Entorhinal cortex and hippocampus are closely interconnected regions, known to be involved in spatial learning and memory (Aggleton, Vann, Oswald, & Good, 2000). Their reciprocal connections, in which the EC provides cortical input to the hippocampus and from hippocampus to neocortical areas, suggest a close functional link. Indeed, it is generally believed that the EC is critical for normal hippocampal function and it is involved in the translation of hippocampal-dependent memory to long-term memory localized to the neocortex (Eichenbaum, Otto, & Cohen, 1994). Along with this, evidence indicates that lesions in the hippocampus result in robust and reliable spatial reference memory deficits as assessed in the eight-arm radial maze (Jarrard, 1993) and in the Morris water maze (Morris, Garrud, Rawlins, & Okeefe, 1982), and that lesions of EC produces similar outcomes in the same tasks (Nagahara, Otto, & Gallagher, 1995; Schenk & Morris, 1985). The relative contribution of EC to learning and memory is debated, however, with some studies showing that spatial learning can proceed normally without the EC, suggesting that this area is not required for normal hippocampal function (Bannerman, Yee, Lemaire, Wilbrecht, Jarrard, Iversen, Rawlins, & Good, 2001; Burwell, Saddoris, Bucci, & Wiig, 2004; Galani, Weiss, Cassel, & Kelche, 1998; Pouzet, Welzl, Gubler, Broersen, Veenman, Feldon, Rawlins, & Yee, 1999).
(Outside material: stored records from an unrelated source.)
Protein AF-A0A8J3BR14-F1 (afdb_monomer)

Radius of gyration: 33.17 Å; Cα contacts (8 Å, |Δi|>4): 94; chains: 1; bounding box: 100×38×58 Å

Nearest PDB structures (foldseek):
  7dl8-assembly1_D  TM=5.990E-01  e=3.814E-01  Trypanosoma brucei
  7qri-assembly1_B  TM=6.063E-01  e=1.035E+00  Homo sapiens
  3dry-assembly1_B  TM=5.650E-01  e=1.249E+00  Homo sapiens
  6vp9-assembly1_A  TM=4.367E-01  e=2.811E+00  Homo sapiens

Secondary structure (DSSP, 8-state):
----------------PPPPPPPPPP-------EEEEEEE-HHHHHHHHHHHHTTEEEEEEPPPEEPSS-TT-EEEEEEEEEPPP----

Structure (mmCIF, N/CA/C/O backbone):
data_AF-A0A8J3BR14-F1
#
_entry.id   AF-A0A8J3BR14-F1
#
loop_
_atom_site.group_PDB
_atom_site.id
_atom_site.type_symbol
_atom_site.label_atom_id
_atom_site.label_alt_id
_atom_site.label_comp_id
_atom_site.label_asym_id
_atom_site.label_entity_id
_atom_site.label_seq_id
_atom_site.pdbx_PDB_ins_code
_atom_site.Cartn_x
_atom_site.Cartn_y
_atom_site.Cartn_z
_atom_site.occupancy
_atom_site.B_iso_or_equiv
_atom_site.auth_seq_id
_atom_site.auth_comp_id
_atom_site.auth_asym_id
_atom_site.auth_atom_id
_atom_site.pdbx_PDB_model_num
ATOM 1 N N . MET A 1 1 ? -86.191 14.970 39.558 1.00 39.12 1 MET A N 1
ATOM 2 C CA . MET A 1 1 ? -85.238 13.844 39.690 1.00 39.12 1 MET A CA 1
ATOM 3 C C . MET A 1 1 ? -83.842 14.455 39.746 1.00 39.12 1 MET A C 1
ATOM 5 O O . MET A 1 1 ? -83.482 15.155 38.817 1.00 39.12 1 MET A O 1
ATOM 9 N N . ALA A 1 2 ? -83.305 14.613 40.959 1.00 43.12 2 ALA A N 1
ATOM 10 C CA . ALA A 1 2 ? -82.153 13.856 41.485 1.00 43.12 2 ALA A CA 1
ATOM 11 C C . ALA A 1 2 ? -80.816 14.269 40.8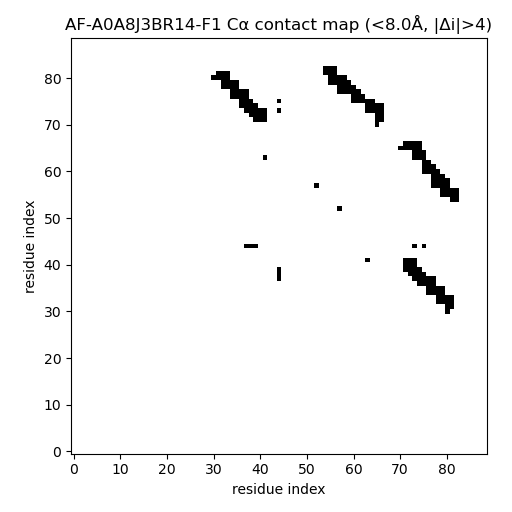23 1.00 43.12 2 ALA A C 1
ATOM 13 O O . ALA A 1 2 ? -80.615 14.003 39.650 1.00 43.12 2 ALA A O 1
ATOM 14 N N . LEU A 1 3 ? -80.029 15.135 41.487 1.00 42.91 3 LEU A N 1
ATOM 15 C CA . LEU A 1 3 ? -78.814 14.804 42.276 1.00 42.91 3 LEU A CA 1
ATOM 16 C C . LEU A 1 3 ? -77.630 14.359 41.380 1.00 42.91 3 LEU A C 1
ATOM 18 O O . LEU A 1 3 ? -77.758 13.392 40.655 1.00 42.91 3 LEU A O 1
ATOM 22 N N . GLY A 1 4 ? -76.431 14.943 41.420 1.00 37.59 4 GLY A N 1
ATOM 23 C CA . GLY A 1 4 ? -75.894 15.978 42.291 1.00 37.59 4 GLY A CA 1
ATOM 24 C C . GLY A 1 4 ? -74.359 16.066 42.214 1.00 37.59 4 GLY A C 1
ATOM 25 O O . GLY A 1 4 ? -73.735 15.396 41.402 1.00 37.59 4 GLY A O 1
ATOM 26 N N . ARG A 1 5 ? -73.809 16.856 43.152 1.00 51.69 5 ARG A N 1
ATOM 27 C CA . ARG A 1 5 ? -72.435 16.839 43.710 1.00 51.69 5 ARG A CA 1
ATOM 28 C C . ARG A 1 5 ? -71.315 17.204 42.717 1.00 51.69 5 ARG A C 1
ATOM 30 O O . ARG A 1 5 ? -70.919 16.417 41.879 1.00 51.69 5 ARG A O 1
ATOM 37 N N . SER A 1 6 ? -70.821 18.442 42.709 1.00 48.16 6 SER A N 1
ATOM 38 C CA . SER A 1 6 ? -69.878 19.009 43.691 1.00 48.16 6 SER A CA 1
ATOM 39 C C . SER A 1 6 ? -68.622 18.153 43.898 1.00 48.16 6 SER A C 1
ATOM 41 O O . SER A 1 6 ? -68.688 17.119 44.561 1.00 48.16 6 SER A O 1
ATOM 43 N N . GLN A 1 7 ? -67.484 18.632 43.381 1.00 52.72 7 GLN A N 1
ATOM 44 C CA . GLN A 1 7 ? -66.303 18.958 44.193 1.00 52.72 7 GLN A CA 1
ATOM 45 C C . GLN A 1 7 ? -65.212 19.645 43.353 1.00 52.72 7 GLN A C 1
ATOM 47 O O . GLN A 1 7 ? -64.748 19.120 42.346 1.00 52.72 7 GLN A O 1
ATOM 52 N N . ARG A 1 8 ? -64.798 20.834 43.810 1.00 52.00 8 ARG A N 1
ATOM 53 C CA . ARG A 1 8 ? -63.476 21.419 43.549 1.00 52.00 8 ARG A CA 1
ATOM 54 C C . ARG A 1 8 ? -62.493 20.812 44.544 1.00 52.00 8 ARG A C 1
ATOM 56 O O . ARG A 1 8 ? -62.809 20.886 45.722 1.00 52.00 8 ARG A O 1
ATOM 63 N N . VAL A 1 9 ? -61.325 20.354 44.098 1.00 44.97 9 VAL A N 1
ATOM 64 C CA . VAL A 1 9 ? -59.975 20.495 44.708 1.00 44.97 9 VAL A CA 1
ATOM 65 C C . VAL A 1 9 ? -58.998 19.915 43.656 1.00 44.97 9 VAL A C 1
ATOM 67 O O . VAL A 1 9 ? -59.384 18.993 42.955 1.00 44.97 9 VAL A O 1
ATOM 70 N N . ALA A 1 10 ? -57.763 20.347 43.412 1.00 43.72 10 ALA A N 1
ATOM 71 C CA . ALA A 1 10 ? -56.856 21.252 44.095 1.00 43.72 10 ALA A CA 1
ATOM 72 C C . ALA A 1 10 ? -55.805 21.752 43.082 1.00 43.72 10 ALA A C 1
ATOM 74 O O . ALA A 1 10 ? -55.365 20.999 42.216 1.00 43.72 10 ALA A O 1
ATOM 75 N N . CYS A 1 11 ? -55.352 22.995 43.246 1.00 43.38 11 CYS A N 1
ATOM 76 C CA . CYS A 1 11 ? -54.044 23.431 42.764 1.00 43.38 11 CYS A CA 1
ATOM 77 C C . CYS A 1 11 ? -52.937 22.672 43.521 1.00 43.38 11 CYS A C 1
ATOM 79 O O . CYS A 1 11 ? -52.865 22.772 44.744 1.00 43.38 11 CYS A O 1
ATOM 81 N N . ALA A 1 12 ? -52.048 21.997 42.794 1.00 47.06 12 ALA A N 1
ATOM 82 C CA . ALA A 1 12 ? -50.689 21.622 43.203 1.00 47.06 12 ALA A CA 1
ATOM 83 C C . ALA A 1 12 ? -49.867 21.559 41.897 1.00 47.06 12 ALA A C 1
ATOM 85 O O . ALA A 1 12 ? -50.137 20.717 41.055 1.00 47.06 12 ALA A O 1
ATOM 86 N N . SER A 1 13 ? -49.166 22.622 41.493 1.00 54.53 13 SER A N 1
ATOM 87 C CA . SER A 1 13 ? -47.814 23.035 41.903 1.00 54.53 13 SER A CA 1
ATOM 88 C C . SER A 1 13 ? -46.704 22.049 41.490 1.00 54.53 13 SER A C 1
ATOM 90 O O . SER A 1 13 ? -46.878 20.843 41.577 1.00 54.53 13 SER A O 1
ATOM 9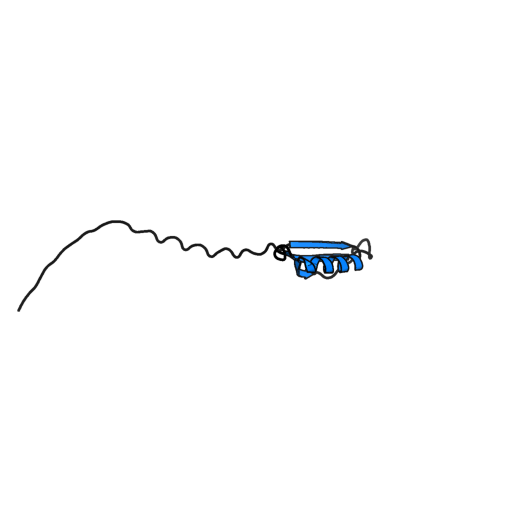2 N N . TRP A 1 14 ? -45.572 22.656 41.107 1.00 41.38 14 TRP A N 1
ATOM 93 C CA . TRP A 1 14 ? -44.180 22.188 41.018 1.00 41.38 14 TRP A CA 1
ATOM 94 C C . TRP A 1 14 ? -43.711 21.260 39.867 1.00 41.38 14 TRP A C 1
ATOM 96 O O . TRP A 1 14 ? -43.872 20.049 39.881 1.00 41.38 14 TRP A O 1
ATOM 106 N N . ARG A 1 15 ? -42.906 21.895 38.992 1.00 47.59 15 ARG A N 1
ATOM 107 C CA . ARG A 1 15 ? -41.767 21.376 38.201 1.00 47.59 15 ARG A CA 1
ATOM 108 C C . ARG A 1 15 ? -42.092 20.646 36.898 1.00 47.59 15 ARG A C 1
ATOM 110 O O . ARG A 1 15 ? -42.075 19.426 36.809 1.00 47.59 15 ARG A O 1
ATOM 117 N N . THR A 1 16 ? -42.211 21.431 35.833 1.00 57.44 16 THR A N 1
ATOM 118 C CA . THR A 1 16 ? -41.840 21.001 34.483 1.00 57.44 16 THR A CA 1
ATOM 119 C C . THR A 1 16 ? -40.370 20.581 34.497 1.00 57.44 16 THR A C 1
ATOM 121 O O . THR A 1 16 ? -39.479 21.422 34.601 1.00 57.44 16 THR A O 1
ATOM 124 N N . VAL A 1 17 ? -40.108 19.279 34.434 1.00 62.88 17 VAL A N 1
ATOM 125 C CA . VAL A 1 17 ? -38.791 18.766 34.049 1.00 62.88 17 VAL A CA 1
ATOM 126 C C . VAL A 1 17 ? -38.661 19.060 32.548 1.00 62.88 17 VAL A C 1
ATOM 128 O O . VAL A 1 17 ? -39.523 18.606 31.791 1.00 62.88 17 VAL A O 1
ATOM 131 N N . PRO A 1 18 ? -37.691 19.872 32.089 1.00 64.06 18 PRO A N 1
ATOM 132 C CA . PRO A 1 18 ? -37.421 19.975 30.659 1.00 64.06 18 PRO A CA 1
ATOM 133 C C . PRO A 1 18 ? -37.035 18.579 30.148 1.00 64.06 18 PRO A C 1
ATOM 135 O O . PRO A 1 18 ? -36.326 17.869 30.861 1.00 64.06 18 PRO A O 1
ATOM 138 N N . PRO A 1 19 ? -37.508 18.142 28.968 1.00 70.31 19 PRO A N 1
ATOM 139 C CA . PRO A 1 19 ? -37.064 16.870 28.421 1.00 70.31 19 PRO A CA 1
ATOM 140 C C . PRO A 1 19 ? -35.545 16.938 28.269 1.00 70.31 19 PRO A C 1
ATOM 142 O O . PRO A 1 19 ? -35.030 17.842 27.608 1.00 70.31 19 PRO A O 1
ATOM 145 N N . GLU A 1 20 ? -34.841 16.021 28.931 1.00 70.25 20 GLU A N 1
ATOM 146 C CA . GLU A 1 20 ? -33.414 15.809 28.708 1.00 70.25 20 GLU A CA 1
ATOM 147 C C . GLU A 1 20 ? -33.190 15.719 27.187 1.00 70.25 20 GLU A C 1
ATOM 149 O O . GLU A 1 20 ? -33.926 14.982 26.515 1.00 70.25 20 GLU A O 1
ATOM 154 N N . PRO A 1 21 ? -32.247 16.485 26.608 1.00 76.38 21 PRO A N 1
ATOM 155 C CA . PRO A 1 21 ? -31.917 16.317 25.204 1.00 76.38 21 PRO A CA 1
ATOM 156 C C . PRO A 1 21 ? -31.499 14.861 25.004 1.00 76.38 21 PRO A C 1
ATOM 158 O O . PRO A 1 21 ? -30.683 14.341 25.767 1.00 76.38 21 PRO A O 1
ATOM 161 N N . CYS A 1 22 ? -32.096 14.190 24.013 1.00 61.97 22 CYS A N 1
ATOM 162 C CA . CYS A 1 22 ? -31.707 12.832 23.654 1.00 61.97 22 CYS A CA 1
ATOM 163 C C . CYS A 1 22 ? -30.177 12.769 23.572 1.00 61.97 22 CYS A C 1
ATOM 165 O O . CYS A 1 22 ? -29.594 13.652 22.935 1.00 61.97 22 CYS A O 1
ATOM 167 N N . PRO A 1 23 ? -29.520 11.774 24.195 1.00 76.38 23 PRO A N 1
ATOM 168 C CA . PRO A 1 23 ? -28.087 11.625 24.026 1.00 76.38 23 PRO A CA 1
ATOM 169 C C . PRO A 1 23 ? -27.813 11.511 22.529 1.00 76.38 23 PRO A C 1
ATOM 171 O O . PRO A 1 23 ? -28.437 10.694 21.843 1.00 76.38 23 PRO A O 1
ATOM 174 N N . ASP A 1 24 ? -26.928 12.372 22.021 1.00 73.88 24 ASP A N 1
ATOM 175 C CA . ASP A 1 24 ? -26.488 12.299 20.635 1.00 73.88 24 ASP A CA 1
ATOM 176 C C . ASP A 1 24 ? -26.074 10.852 20.336 1.00 73.88 24 ASP A C 1
ATOM 178 O O . ASP A 1 24 ? -25.413 10.220 21.174 1.00 73.88 24 ASP A O 1
ATOM 182 N N . PRO A 1 25 ? -26.453 10.298 19.169 1.00 75.25 25 PRO A N 1
ATOM 183 C CA . PRO A 1 25 ? -26.031 8.957 18.808 1.00 75.25 25 PRO A CA 1
ATOM 184 C C . PRO A 1 25 ? -24.504 8.881 18.926 1.00 75.25 25 PRO A C 1
ATOM 186 O O . PRO A 1 25 ? -23.817 9.834 18.531 1.00 75.25 25 PRO A O 1
ATOM 189 N N . PRO A 1 26 ? -23.950 7.782 19.475 1.00 66.00 26 PRO A N 1
ATOM 190 C CA . PRO A 1 26 ? -22.512 7.652 19.625 1.00 66.00 26 PRO A CA 1
ATOM 191 C C . PRO A 1 26 ? -21.876 7.893 18.259 1.00 66.00 26 PRO A C 1
ATOM 193 O O . PRO A 1 26 ? -22.182 7.193 17.291 1.00 66.00 26 PRO A O 1
ATOM 196 N N . LYS A 1 27 ? -21.031 8.928 18.162 1.00 63.56 27 LYS A N 1
ATOM 197 C CA . LYS A 1 27 ? -20.258 9.198 16.948 1.00 63.56 27 LYS A CA 1
ATOM 198 C C . LYS A 1 27 ? -19.545 7.902 16.599 1.00 63.56 27 LYS A C 1
ATOM 200 O O . LYS A 1 27 ? -18.698 7.462 17.373 1.00 63.56 27 LYS A O 1
ATOM 205 N N . SER A 1 28 ? -19.912 7.298 15.467 1.00 62.88 28 SER A N 1
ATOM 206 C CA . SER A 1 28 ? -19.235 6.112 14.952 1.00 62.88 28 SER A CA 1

Through their spontaneous exploratory behavior, rats are thought to gather information about the surrounding environment (Renner & Seltzer, 1991). Thus, exploratory behavior has been used to assess the ability of rats to integrate spatial features and to build up a spatial representation of a new environment (Save, Poucet, Foreman, & Buhot, 1992). The object exploration task (OET), which models a spontaneous encoding of the geometric arrangement of distinct objects, has been demonstrated to provide a sensitive measurement of deficits in spatial memory induced by hippocampal and cortical damage since both hippocampal (Save et al., 1992) and entorhinal cortex lesions (Parron & Save, 2004) disrupted detection of the spatial change of a previously acquired configuration. In addition, it was suggested that hippocampal-entorhinal connections were more important for identification of a novel geometric arrangement of objects than for place navigation (Parron, Poucet, & Save, 2006).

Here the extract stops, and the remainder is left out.